Médicos fazem nova paralisação na cidade

Ato continua até nesta quinta-feira (26), quando nova assembleia decidirá os rumos do movimento

iG Minas Gerais | José Augusto |

UAIs ficaram cheia durante todo o dia de ontem devido à paralisação dos médicos
Moisés Silva
UAIs ficaram cheia durante todo o dia de ontem devido à paralisação dos médicos

Pela segunda vez em apenas um mês, os médicos de Betim, na região metropolitana, realizaram mais uma paralisação na cidade. Desde ontem, os trabalhadores estão atendendo apenas casos de urgência e emergência tanto no Hospital Regional quanto nas Unidades de Atendimento Imediato (UAIs). A paralisação continua até amanhã, e o atendimento à população será ainda mais prejudicado.
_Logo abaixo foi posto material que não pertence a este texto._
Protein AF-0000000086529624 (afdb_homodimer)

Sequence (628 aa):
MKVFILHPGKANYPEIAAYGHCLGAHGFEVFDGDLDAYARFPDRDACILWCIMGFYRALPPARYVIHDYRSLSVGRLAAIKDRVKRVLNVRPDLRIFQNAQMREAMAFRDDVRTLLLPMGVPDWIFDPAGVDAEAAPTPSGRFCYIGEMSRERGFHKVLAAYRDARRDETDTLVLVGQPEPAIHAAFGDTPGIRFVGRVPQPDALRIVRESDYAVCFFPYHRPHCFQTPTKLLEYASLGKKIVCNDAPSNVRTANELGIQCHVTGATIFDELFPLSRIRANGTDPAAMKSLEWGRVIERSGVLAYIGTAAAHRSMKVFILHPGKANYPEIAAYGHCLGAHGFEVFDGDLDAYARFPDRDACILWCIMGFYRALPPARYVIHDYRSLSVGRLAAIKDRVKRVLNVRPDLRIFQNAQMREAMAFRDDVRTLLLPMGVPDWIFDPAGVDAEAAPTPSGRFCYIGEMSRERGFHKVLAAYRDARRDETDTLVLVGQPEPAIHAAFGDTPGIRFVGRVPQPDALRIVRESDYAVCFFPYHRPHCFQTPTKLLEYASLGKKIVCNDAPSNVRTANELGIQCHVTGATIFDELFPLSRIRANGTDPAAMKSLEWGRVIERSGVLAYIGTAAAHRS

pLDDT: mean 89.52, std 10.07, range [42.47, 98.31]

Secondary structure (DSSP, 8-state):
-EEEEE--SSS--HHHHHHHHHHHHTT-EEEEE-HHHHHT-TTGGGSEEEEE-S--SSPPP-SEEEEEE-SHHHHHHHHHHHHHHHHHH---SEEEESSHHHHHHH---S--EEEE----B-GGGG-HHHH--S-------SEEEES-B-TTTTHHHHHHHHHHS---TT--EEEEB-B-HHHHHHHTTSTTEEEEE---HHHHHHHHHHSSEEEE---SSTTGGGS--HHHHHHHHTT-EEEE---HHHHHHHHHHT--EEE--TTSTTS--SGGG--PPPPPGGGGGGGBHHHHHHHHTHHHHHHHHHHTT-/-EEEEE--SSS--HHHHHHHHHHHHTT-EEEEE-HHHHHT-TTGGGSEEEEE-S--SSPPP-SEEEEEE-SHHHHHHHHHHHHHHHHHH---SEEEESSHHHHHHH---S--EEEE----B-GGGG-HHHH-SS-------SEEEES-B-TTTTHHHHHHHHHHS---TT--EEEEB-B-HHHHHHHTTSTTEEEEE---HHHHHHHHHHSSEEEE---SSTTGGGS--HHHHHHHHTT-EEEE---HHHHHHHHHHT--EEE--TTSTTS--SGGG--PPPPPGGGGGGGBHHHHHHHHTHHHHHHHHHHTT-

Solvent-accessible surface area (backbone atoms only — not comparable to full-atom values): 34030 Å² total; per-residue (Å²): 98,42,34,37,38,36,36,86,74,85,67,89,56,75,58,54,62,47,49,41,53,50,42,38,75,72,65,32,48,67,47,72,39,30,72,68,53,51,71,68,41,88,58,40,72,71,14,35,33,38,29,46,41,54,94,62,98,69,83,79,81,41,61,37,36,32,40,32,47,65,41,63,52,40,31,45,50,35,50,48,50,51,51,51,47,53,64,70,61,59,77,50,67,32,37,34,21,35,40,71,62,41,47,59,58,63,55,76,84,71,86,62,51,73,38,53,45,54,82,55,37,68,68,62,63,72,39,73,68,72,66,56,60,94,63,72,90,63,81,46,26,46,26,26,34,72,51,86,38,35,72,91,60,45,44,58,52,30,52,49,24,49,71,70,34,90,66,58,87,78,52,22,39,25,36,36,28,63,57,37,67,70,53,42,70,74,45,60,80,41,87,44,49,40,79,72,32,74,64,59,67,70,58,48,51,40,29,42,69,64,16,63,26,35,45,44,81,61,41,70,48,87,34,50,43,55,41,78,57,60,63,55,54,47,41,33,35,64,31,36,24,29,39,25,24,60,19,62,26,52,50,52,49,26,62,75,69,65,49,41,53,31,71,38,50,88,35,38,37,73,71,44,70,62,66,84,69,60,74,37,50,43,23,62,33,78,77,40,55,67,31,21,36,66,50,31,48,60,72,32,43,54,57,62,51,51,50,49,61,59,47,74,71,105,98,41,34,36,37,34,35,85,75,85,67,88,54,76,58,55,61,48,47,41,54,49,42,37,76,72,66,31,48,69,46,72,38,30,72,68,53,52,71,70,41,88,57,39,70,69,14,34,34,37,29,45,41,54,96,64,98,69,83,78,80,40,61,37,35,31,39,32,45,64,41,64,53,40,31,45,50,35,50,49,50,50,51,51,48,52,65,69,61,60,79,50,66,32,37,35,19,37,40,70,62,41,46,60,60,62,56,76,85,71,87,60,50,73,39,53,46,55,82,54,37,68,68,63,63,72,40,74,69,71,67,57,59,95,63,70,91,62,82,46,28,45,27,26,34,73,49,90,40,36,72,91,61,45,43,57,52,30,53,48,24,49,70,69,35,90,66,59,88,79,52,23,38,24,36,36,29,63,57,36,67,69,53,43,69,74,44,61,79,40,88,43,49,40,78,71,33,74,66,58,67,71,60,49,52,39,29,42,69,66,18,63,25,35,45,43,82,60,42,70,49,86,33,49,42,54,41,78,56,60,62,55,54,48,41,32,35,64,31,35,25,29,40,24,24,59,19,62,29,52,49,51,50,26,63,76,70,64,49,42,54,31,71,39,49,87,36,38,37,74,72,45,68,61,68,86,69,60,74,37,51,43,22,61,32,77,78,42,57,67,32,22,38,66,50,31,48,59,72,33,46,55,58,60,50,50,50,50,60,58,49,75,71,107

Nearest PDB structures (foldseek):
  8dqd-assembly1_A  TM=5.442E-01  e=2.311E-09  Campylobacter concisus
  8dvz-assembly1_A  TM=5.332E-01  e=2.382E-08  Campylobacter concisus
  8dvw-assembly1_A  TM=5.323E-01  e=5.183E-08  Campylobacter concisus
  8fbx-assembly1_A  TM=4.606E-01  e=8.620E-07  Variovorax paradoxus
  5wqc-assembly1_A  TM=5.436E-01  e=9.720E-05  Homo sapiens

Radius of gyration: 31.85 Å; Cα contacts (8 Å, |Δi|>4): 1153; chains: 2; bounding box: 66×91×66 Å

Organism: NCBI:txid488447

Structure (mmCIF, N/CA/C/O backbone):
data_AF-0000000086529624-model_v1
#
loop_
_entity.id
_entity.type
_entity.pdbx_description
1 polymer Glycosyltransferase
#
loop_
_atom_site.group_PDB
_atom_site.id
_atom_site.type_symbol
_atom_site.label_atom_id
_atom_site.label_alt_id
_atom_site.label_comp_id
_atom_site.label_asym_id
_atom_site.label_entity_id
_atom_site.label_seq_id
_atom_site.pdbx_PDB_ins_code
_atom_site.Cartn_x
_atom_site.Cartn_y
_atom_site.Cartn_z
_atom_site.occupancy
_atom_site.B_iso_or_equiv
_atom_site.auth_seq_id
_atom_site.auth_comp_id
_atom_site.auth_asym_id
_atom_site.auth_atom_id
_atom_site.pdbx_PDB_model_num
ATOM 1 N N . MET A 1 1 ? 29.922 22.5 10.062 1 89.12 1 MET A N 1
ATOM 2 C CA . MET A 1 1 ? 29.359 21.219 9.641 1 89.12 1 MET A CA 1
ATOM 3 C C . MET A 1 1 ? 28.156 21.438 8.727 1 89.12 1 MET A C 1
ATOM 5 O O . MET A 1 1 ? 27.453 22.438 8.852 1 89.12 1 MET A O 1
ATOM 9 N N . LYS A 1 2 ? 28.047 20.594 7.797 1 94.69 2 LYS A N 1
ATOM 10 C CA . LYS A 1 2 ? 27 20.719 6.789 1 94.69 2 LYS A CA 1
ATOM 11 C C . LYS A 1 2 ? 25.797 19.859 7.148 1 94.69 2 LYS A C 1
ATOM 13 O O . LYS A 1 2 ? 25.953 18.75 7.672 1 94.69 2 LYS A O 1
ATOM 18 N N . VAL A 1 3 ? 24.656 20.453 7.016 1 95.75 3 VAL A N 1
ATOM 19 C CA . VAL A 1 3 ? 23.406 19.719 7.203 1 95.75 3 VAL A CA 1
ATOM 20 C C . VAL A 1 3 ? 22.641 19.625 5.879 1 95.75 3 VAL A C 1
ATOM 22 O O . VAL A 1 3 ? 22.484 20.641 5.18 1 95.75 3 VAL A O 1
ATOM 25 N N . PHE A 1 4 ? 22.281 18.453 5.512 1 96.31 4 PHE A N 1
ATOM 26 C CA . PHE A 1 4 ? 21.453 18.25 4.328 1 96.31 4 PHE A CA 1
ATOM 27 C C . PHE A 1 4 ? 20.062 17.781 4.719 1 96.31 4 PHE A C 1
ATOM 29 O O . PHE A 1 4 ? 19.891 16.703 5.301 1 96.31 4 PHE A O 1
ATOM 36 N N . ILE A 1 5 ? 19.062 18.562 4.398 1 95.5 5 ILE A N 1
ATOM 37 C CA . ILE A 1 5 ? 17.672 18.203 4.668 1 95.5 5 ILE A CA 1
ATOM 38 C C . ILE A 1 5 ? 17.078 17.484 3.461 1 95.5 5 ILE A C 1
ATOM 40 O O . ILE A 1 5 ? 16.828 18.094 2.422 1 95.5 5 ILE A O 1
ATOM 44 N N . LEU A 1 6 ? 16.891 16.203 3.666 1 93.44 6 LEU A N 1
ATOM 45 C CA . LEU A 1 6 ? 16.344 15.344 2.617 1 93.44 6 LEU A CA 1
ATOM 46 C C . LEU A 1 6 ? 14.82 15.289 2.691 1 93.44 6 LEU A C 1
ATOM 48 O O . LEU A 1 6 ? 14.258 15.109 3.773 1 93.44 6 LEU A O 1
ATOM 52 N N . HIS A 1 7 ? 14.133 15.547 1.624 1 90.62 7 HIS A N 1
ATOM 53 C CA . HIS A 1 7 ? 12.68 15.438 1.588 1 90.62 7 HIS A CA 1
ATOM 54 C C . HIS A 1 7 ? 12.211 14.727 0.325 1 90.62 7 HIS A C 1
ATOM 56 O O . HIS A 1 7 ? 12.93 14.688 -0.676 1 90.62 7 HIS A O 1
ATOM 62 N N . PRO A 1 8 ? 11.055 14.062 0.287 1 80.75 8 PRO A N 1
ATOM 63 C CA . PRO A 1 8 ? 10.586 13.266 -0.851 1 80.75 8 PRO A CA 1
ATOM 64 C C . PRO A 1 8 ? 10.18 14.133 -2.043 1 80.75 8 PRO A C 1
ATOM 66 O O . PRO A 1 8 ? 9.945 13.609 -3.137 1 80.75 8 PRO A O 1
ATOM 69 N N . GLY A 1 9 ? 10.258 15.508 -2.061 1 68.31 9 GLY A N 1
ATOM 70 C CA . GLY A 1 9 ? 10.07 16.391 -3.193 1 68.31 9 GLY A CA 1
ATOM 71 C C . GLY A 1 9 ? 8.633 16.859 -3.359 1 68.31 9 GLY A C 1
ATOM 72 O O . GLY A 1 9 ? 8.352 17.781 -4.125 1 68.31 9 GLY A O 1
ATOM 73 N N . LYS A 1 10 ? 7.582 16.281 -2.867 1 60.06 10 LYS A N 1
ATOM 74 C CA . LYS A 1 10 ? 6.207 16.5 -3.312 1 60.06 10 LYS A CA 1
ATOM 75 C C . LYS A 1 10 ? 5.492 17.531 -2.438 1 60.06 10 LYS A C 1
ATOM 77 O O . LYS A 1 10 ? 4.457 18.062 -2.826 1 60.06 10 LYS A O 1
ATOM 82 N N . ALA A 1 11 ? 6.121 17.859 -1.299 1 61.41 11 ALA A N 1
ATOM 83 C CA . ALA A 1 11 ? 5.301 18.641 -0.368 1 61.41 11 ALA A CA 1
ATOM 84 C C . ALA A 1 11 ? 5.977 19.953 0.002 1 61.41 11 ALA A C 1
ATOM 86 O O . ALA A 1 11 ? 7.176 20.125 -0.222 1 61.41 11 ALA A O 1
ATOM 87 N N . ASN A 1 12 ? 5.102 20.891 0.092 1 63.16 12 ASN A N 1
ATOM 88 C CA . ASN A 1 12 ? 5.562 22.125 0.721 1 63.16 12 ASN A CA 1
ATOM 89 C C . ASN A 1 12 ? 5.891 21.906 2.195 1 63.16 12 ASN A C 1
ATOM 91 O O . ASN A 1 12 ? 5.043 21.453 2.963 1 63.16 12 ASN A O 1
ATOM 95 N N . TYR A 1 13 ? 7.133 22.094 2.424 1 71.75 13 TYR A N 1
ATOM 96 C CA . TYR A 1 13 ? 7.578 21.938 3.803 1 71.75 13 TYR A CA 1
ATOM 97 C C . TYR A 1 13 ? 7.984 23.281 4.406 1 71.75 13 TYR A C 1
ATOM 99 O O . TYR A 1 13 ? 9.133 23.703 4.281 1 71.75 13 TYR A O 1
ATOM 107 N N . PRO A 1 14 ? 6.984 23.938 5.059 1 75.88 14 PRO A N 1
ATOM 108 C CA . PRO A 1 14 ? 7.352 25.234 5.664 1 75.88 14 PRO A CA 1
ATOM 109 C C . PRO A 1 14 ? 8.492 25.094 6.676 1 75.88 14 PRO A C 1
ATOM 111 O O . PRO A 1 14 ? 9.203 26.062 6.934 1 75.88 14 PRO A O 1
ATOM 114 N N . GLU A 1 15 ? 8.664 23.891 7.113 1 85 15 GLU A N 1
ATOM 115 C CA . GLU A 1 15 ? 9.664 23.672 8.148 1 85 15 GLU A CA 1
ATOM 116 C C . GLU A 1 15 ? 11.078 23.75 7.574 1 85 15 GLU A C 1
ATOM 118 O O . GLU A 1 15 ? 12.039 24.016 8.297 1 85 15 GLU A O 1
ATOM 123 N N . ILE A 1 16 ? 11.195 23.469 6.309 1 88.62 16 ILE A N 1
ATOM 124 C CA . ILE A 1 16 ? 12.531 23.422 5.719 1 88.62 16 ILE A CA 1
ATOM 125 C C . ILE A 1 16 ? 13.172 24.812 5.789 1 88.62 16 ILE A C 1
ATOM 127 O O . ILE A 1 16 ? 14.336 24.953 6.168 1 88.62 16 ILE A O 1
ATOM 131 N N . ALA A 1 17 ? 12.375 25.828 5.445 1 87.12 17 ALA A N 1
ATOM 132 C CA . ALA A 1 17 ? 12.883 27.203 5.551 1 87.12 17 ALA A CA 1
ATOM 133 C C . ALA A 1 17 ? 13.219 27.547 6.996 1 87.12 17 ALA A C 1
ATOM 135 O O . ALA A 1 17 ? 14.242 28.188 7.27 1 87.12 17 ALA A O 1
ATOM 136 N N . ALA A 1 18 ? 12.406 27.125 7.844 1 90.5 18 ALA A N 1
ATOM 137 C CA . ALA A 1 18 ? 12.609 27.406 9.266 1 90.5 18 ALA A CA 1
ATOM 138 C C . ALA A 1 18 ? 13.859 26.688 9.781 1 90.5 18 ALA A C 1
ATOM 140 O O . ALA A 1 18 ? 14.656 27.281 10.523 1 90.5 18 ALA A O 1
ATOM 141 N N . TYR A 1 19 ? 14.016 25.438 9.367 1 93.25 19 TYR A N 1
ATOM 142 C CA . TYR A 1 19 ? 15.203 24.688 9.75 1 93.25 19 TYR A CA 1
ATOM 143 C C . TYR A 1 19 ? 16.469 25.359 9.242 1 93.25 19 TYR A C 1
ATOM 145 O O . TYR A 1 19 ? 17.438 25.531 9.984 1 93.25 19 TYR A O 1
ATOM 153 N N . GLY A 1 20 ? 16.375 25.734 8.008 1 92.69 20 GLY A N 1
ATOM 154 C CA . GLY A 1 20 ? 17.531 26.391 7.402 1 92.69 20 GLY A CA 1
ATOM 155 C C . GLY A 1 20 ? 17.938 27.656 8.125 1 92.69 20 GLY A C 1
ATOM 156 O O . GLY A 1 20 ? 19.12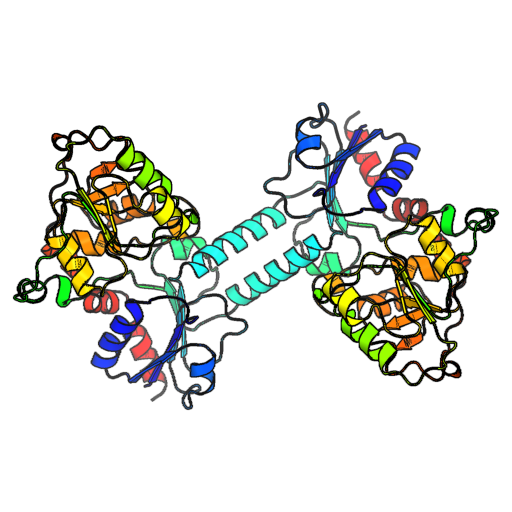5 27.875 8.406 1 92.69 20 GLY A O 1
ATOM 157 N N . HIS A 1 21 ? 16.984 28.469 8.422 1 91.5 21 HIS A N 1
ATOM 158 C CA . HIS A 1 21 ? 17.25 29.719 9.109 1 91.5 21 HIS A CA 1
ATOM 159 C C . HIS A 1 21 ? 17.828 29.484 10.5 1 91.5 21 HIS A C 1
ATOM 161 O O . HIS A 1 21 ? 18.844 30.094 10.875 1 91.5 21 HIS A O 1
ATOM 167 N N . CYS A 1 22 ? 17.234 28.609 11.234 1 92.38 22 CYS A N 1
ATOM 168 C CA . CYS A 1 22 ? 17.641 28.359 12.609 1 92.38 22 CYS A CA 1
ATOM 169 C C . CYS A 1 22 ? 19.016 27.703 12.656 1 92.38 22 CYS A C 1
ATOM 171 O O . CYS A 1 22 ? 19.906 28.141 13.398 1 92.38 22 CYS A O 1
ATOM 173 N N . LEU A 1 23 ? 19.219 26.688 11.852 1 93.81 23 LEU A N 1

Segundo o diretor do Sindicato dos Médicos de Minas Gerais (Sinmed), César Santos, o movimento aconteceu porque a prefeitura não respondeu às reivindicações da categoria. “Fizemos uma reunião no último dia 4, e o governo prometeu criar uma comissão para avaliar um reajuste nas gratificações dos médicos, entre outros pontos da pauta de reivindicações. Esperamos até hoje (ontem) e não obtivemos resposta de nada. Por isso, na assembleia geral, resolvemos paralisar o atendimento por 72 horas para ver se chamamos a atenção da prefeitura”, afirmou.

Ainda de acordo com ele, amanhã uma nova assembleia será realizada para decidir os rumos do movimento. “Queremos negociar, o governo é que não sinaliza para isso”, disse.

Nos dias 21 e 22 de maio, os médicos de Betim já tinham paralisado o atendimento durante 48 horas. Um mês depois, a categoria decide paralisar novamente.

Quem foi procurar atendimento em Betim sentiu a falta dos médicos. “Cheguei à UAI Sete de Setembro às 9h e só consegui ser atendida às 16h. É muito tempo de espera para quem está doente”, reclamou a balconista Rainy Kellen Cardoso.

Resposta

Em nota, a Prefeitura de Betim informou que “propôs ao Sindicato dos Médicos a criação de uma comissão, com membros do sindicato e do Executivo, para que seja feito um estudo sobre o impacto financeiro da concessão de aumento ou gratificação para a categoria. Após a conclusão, o estudo deverá ser apresentado à Junta de Execução Orçamentária e Financeira (Jeof) do município”. A prefeitura informou que aguarda resposta do sindicato.